• _EXERCISE INSTRUCTIONS_:
Your task is to retype, word for word, the lines from the start of the data through the line holding "ATOM 3 C C .". Do not include the pictures.

(Dataset records)
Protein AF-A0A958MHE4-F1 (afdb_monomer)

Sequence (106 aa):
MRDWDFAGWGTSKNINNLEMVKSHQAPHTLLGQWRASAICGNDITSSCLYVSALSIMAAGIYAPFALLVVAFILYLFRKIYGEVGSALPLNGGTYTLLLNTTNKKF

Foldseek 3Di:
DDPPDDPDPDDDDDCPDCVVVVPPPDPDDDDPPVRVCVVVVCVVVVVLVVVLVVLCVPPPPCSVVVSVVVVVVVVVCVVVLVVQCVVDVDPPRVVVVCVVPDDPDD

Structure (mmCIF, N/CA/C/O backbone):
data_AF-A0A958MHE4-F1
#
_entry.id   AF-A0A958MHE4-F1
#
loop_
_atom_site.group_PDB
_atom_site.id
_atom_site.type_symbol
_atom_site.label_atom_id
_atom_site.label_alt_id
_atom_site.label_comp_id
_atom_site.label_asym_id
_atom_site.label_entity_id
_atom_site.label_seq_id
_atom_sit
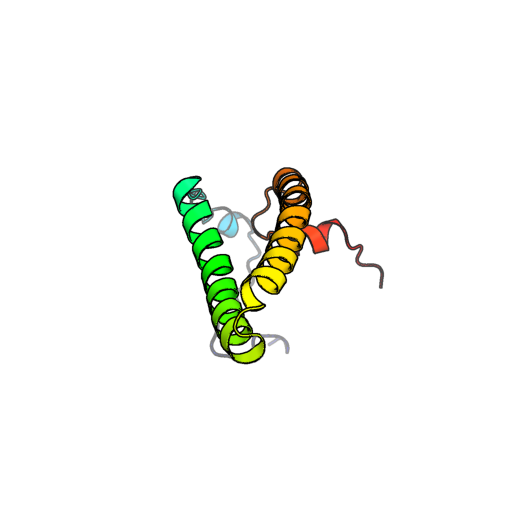e.pdbx_PDB_ins_code
_atom_site.Cartn_x
_atom_site.Cartn_y
_atom_site.Cartn_z
_atom_site.occupancy
_atom_site.B_iso_or_equiv
_atom_site.auth_seq_id
_atom_site.auth_comp_id
_atom_site.auth_asym_id
_atom_site.auth_atom_id
_atom_site.pdbx_PDB_model_num
ATOM 1 N N . MET A 1 1 ? 1.151 -29.763 43.416 1.00 48.06 1 MET A N 1
ATOM 2 C CA . MET A 1 1 ? 1.559 -28.899 42.285 1.00 48.06 1 MET A CA 1
ATOM 3 C C . MET A 1 1 ? 1.003 -29.528 41.021 1.00 48.06 1 MET A C 1
ATOM 5 O O . MET A 1 1 ? 1.050 -30.745 40.941 1.00 48.06 1 MET A O 1
ATOM 9 N N . ARG A 1 2 ? 0.364 -28.760 40.129 1.00 58.66 2 ARG A N 1
ATOM 10 C CA . ARG A 1 2 ? -0.168 -29.294 38.861 1.00 58.66 2 ARG A CA 1
ATOM 11 C C . ARG A 1 2 ? 0.933 -29.207 37.808 1.00 58.66 2 ARG A C 1
ATOM 13 O O . ARG A 1 2 ? 1.612 -28.190 37.748 1.00 58.66 2 ARG A O 1
ATOM 20 N N . ASP A 1 3 ? 1.054 -30.219 36.960 1.00 53.25 3 ASP A N 1
ATOM 21 C CA . ASP A 1 3 ? 2.152 -30.363 35.987 1.00 53.25 3 ASP A CA 1
ATOM 22 C C . ASP A 1 3 ? 2.137 -29.345 34.825 1.00 53.25 3 ASP A C 1
ATOM 24 O O . ASP A 1 3 ? 2.971 -29.409 33.929 1.00 53.25 3 ASP A O 1
ATOM 28 N N . TRP A 1 4 ? 1.200 -28.390 34.836 1.00 65.06 4 TRP A N 1
ATOM 29 C CA . TRP A 1 4 ? 0.970 -27.412 33.763 1.00 65.06 4 TRP A CA 1
ATOM 30 C C . TRP A 1 4 ? 1.187 -25.954 34.194 1.00 65.06 4 TRP A C 1
ATOM 32 O O . TRP A 1 4 ? 0.754 -25.035 33.498 1.00 65.06 4 TRP A O 1
ATOM 42 N N . ASP A 1 5 ? 1.825 -25.717 35.341 1.00 63.88 5 ASP A N 1
ATOM 43 C CA . ASP A 1 5 ? 2.266 -24.366 35.690 1.00 63.88 5 ASP A CA 1
ATOM 44 C C . ASP A 1 5 ? 3.429 -23.931 34.769 1.00 63.88 5 ASP A C 1
ATOM 46 O O . ASP A 1 5 ? 4.326 -24.706 34.444 1.00 63.88 5 ASP A O 1
ATOM 50 N N . PHE A 1 6 ? 3.349 -22.686 34.287 1.00 65.88 6 PHE A N 1
ATOM 51 C CA . PHE A 1 
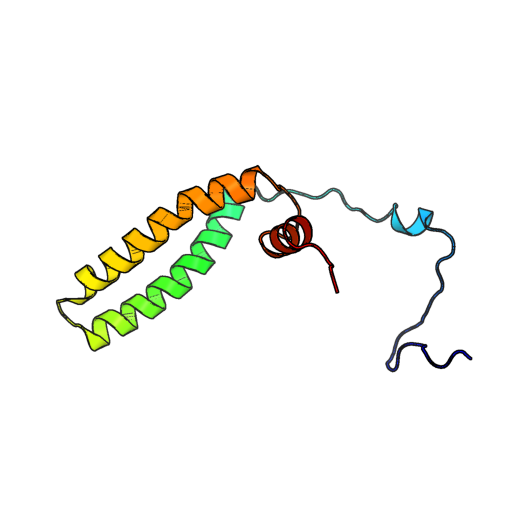6 ? 4.216 -22.062 33.278 1.00 65.88 6 PHE A CA 1
ATOM 52 C C . PHE A 1 6 ? 5.717 -22.348 33.504 1.00 65.88 6 PHE A C 1
ATOM 54 O O . PHE A 1 6 ? 6.260 -22.016 34.553 1.00 65.88 6 PHE A O 1
ATOM 61 N N . ALA A 1 7 ? 6.407 -22.910 32.502 1.00 65.75 7 ALA A N 1
ATOM 62 C CA . ALA A 1 7 ? 7.797 -23.395 32.593 1.00 65.75 7 ALA A CA 1
ATOM 63 C C . ALA A 1 7 ? 8.887 -22.291 32.601 1.00 65.75 7 ALA A C 1
ATOM 65 O O . ALA A 1 7 ? 10.015 -22.517 32.164 1.00 65.75 7 ALA A O 1
ATOM 66 N N . GLY A 1 8 ? 8.555 -21.080 33.053 1.00 72.12 8 GLY A N 1
ATOM 67 C CA . GLY A 1 8 ? 9.442 -19.914 33.049 1.00 72.12 8 GLY A CA 1
ATOM 68 C C . GLY A 1 8 ? 9.383 -19.120 34.354 1.00 72.12 8 GLY A C 1
ATOM 69 O O . GLY A 1 8 ? 8.795 -19.550 35.341 1.00 72.12 8 GLY A O 1
ATOM 70 N N . TRP A 1 9 ? 9.983 -17.928 34.369 1.00 65.56 9 TRP A N 1
ATOM 71 C CA . TRP A 1 9 ? 9.889 -17.010 35.508 1.00 65.56 9 TRP A CA 1
ATOM 72 C C . TRP A 1 9 ? 8.560 -16.247 35.448 1.00 65.56 9 TRP A C 1
ATOM 74 O O . TRP A 1 9 ? 8.443 -15.234 34.762 1.00 65.56 9 TRP A O 1
ATOM 84 N N . GLY A 1 10 ? 7.540 -16.752 36.140 1.00 67.88 10 GLY A N 1
ATOM 85 C CA . GLY A 1 10 ? 6
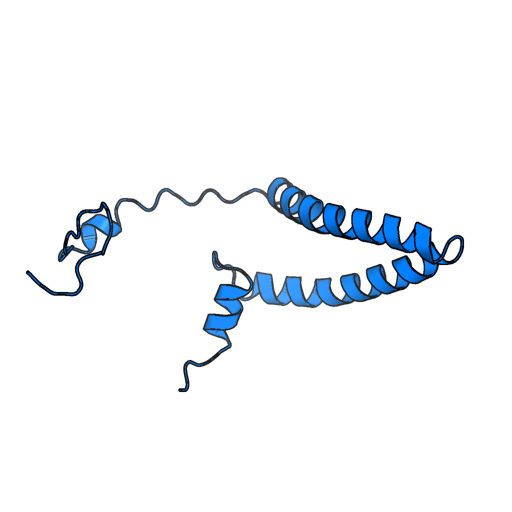.231 -16.106 36.236 1.00 67.88 10 GLY A CA 1
ATOM 86 C C . GLY A 1 10 ? 5.328 -16.765 37.279 1.00 67.88 10 GLY A C 1
ATOM 87 O O . GLY A 1 10 ? 5.448 -17.954 37.557 1.00 67.88 10 GLY A O 1
ATOM 88 N N . THR A 1 11 ? 4.414 -15.990 37.867 1.00 66.50 11 THR A N 1
ATOM 89 C CA . THR A 1 11 ? 3.462 -16.475 38.880 1.00 66.50 11 THR A CA 1
ATOM 90 C C . THR A 1 11 ? 2.114 -16.778 38.232 1.00 66.50 11 THR A C 1
ATOM 92 O O . THR A 1 11 ? 1.436 -15.876 37.741 1.00 66.50 11 THR A O 1
ATOM 95 N N . SER A 1 12 ? 1.693 -18.042 38.272 1.00 62.41 12 SER A N 1
ATOM 96 C CA . SER A 1 12 ? 0.350 -18.472 37.874 1.00 62.41 12 SER A CA 1
ATOM 97 C C . SER A 1 12 ? -0.640 -18.127 38.990 1.00 62.41 12 SER A C 1
ATOM 99 O O . SER A 1 12 ? -0.611 -18.720 40.069 1.00 62.41 12 SER A O 1
ATOM 101 N N . LYS A 1 13 ? -1.499 -17.124 38.773 1.00 67.38 13 LYS A N 1
ATOM 102 C CA . LYS A 1 13 ? -2.570 -16.767 39.714 1.00 67.38 13 LYS A CA 1
ATOM 103 C C . LYS A 1 13 ? -3.913 -17.133 39.098 1.00 67.38 13 LYS A C 1
ATOM 105 O O . LYS A 1 13 ? -4.306 -16.587 38.073 1.00 67.38 13 LYS A O 1
ATOM 110 N N . ASN A 1 14 ? -4.620 -18.067 39.726 1.00 65.94 14 ASN A N 1
ATOM 111 C CA . ASN A 1 14 ? -5.948 -18.476 39.289 1.00 65.94 14 ASN A CA 1
ATOM 112 C C . ASN A 1 14 ? -6.965 -17.396 39.694 1.00 65.94 14 ASN A C 1
ATOM 114 O O . ASN A 1 14 ? -7.262 -17.209 40.874 1.00 65.94 14 ASN A O 1
ATOM 118 N N . ILE A 1 15 ? -7.429 -16.621 38.713 1.00 64.75 15 ILE A N 1
ATOM 119 C CA . ILE A 1 15 ? -8.363 -15.515 38.925 1.00 64.75 15 ILE A CA 1
ATOM 120 C C . ILE A 1 15 ? -9.786 -16.081 38.839 1.00 64.75 15 ILE A C 1
ATOM 122 O O . ILE A 1 15 ? -10.340 -16.217 37.755 1.00 64.75 15 ILE A O 1
ATOM 126 N N . ASN A 1 16 ? -10.376 -16.422 39.985 1.00 64.19 16 ASN A N 1
ATOM 127 C CA . ASN A 1 16 ? -11.773 -16.880 40.063 1.00 64.19 16 ASN A CA 1
ATOM 128 C C . ASN A 1 16 ? -12.790 -15.728 40.007 1.00 64.19 16 ASN A C 1
ATOM 130 O O . ASN A 1 16 ? -13.989 -15.967 39.911 1.00 64.19 16 ASN A O 1
ATOM 134 N N . ASN A 1 17 ? -12.318 -14.479 40.069 1.00 58.44 17 ASN A N 1
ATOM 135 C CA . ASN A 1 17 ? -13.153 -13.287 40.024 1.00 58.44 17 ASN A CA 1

• _THE COMPLETED TASK_:
Protein AF-A0A958MHE4-F1 (afdb_monomer)

Sequence (106 aa):
MRDWDFAGWGTSKNINNLEMVKSHQAPHTLLGQWRASAICGNDITSSCLYVSALSIMAAGIYAPFALLVVAFILYLFRKIYGEVGSALPLNGGTYTLLLNTTNKKF

Foldseek 3Di:
DDPPDDPDPDDDDDCPDCVVVVPPPDPDDDDPPVRVCVVVVCVVVVVLVVVLVVLCVPPPPCSVVVSVVVVVVVVVCVVVLVVQCVVDVDPPRVVVVCVVPDDPDD

Structure (mmCIF, N/CA/C/O backbone):
data_AF-A0A958MHE4-F1
#
_entry.id   AF-A0A958MHE4-F1
#
loop_
_atom_site.group_PDB
_atom_site.id
_atom_site.type_symbol
_atom_site.label_atom_id
_atom_site.label_alt_id
_atom_site.label_comp_id
_atom_site.label_asym_id
_atom_site.label_entity_id
_atom_site.label_seq_id
_atom_sit
e.pdbx_PDB_ins_code
_atom_site.Cartn_x
_atom_site.Cartn_y
_atom_site.Cartn_z
_atom_site.occupancy
_atom_site.B_iso_or_equiv
_atom_site.auth_seq_id
_atom_site.auth_comp_id
_atom_site.auth_asym_id
_atom_site.auth_atom_id
_atom_site.pdbx_PDB_model_num
ATOM 1 N N . MET A 1 1 ? 1.151 -29.763 43.416 1.00 48.06 1 MET A N 1
ATOM 2 C CA . MET A 1 1 ? 1.559 -28.899 42.285 1.00 48.06 1 MET A CA 1
ATOM 3 C C . MET A 1 1 ? 1.003 -29.528 41.021 1.00 48.06 1 MET A C 1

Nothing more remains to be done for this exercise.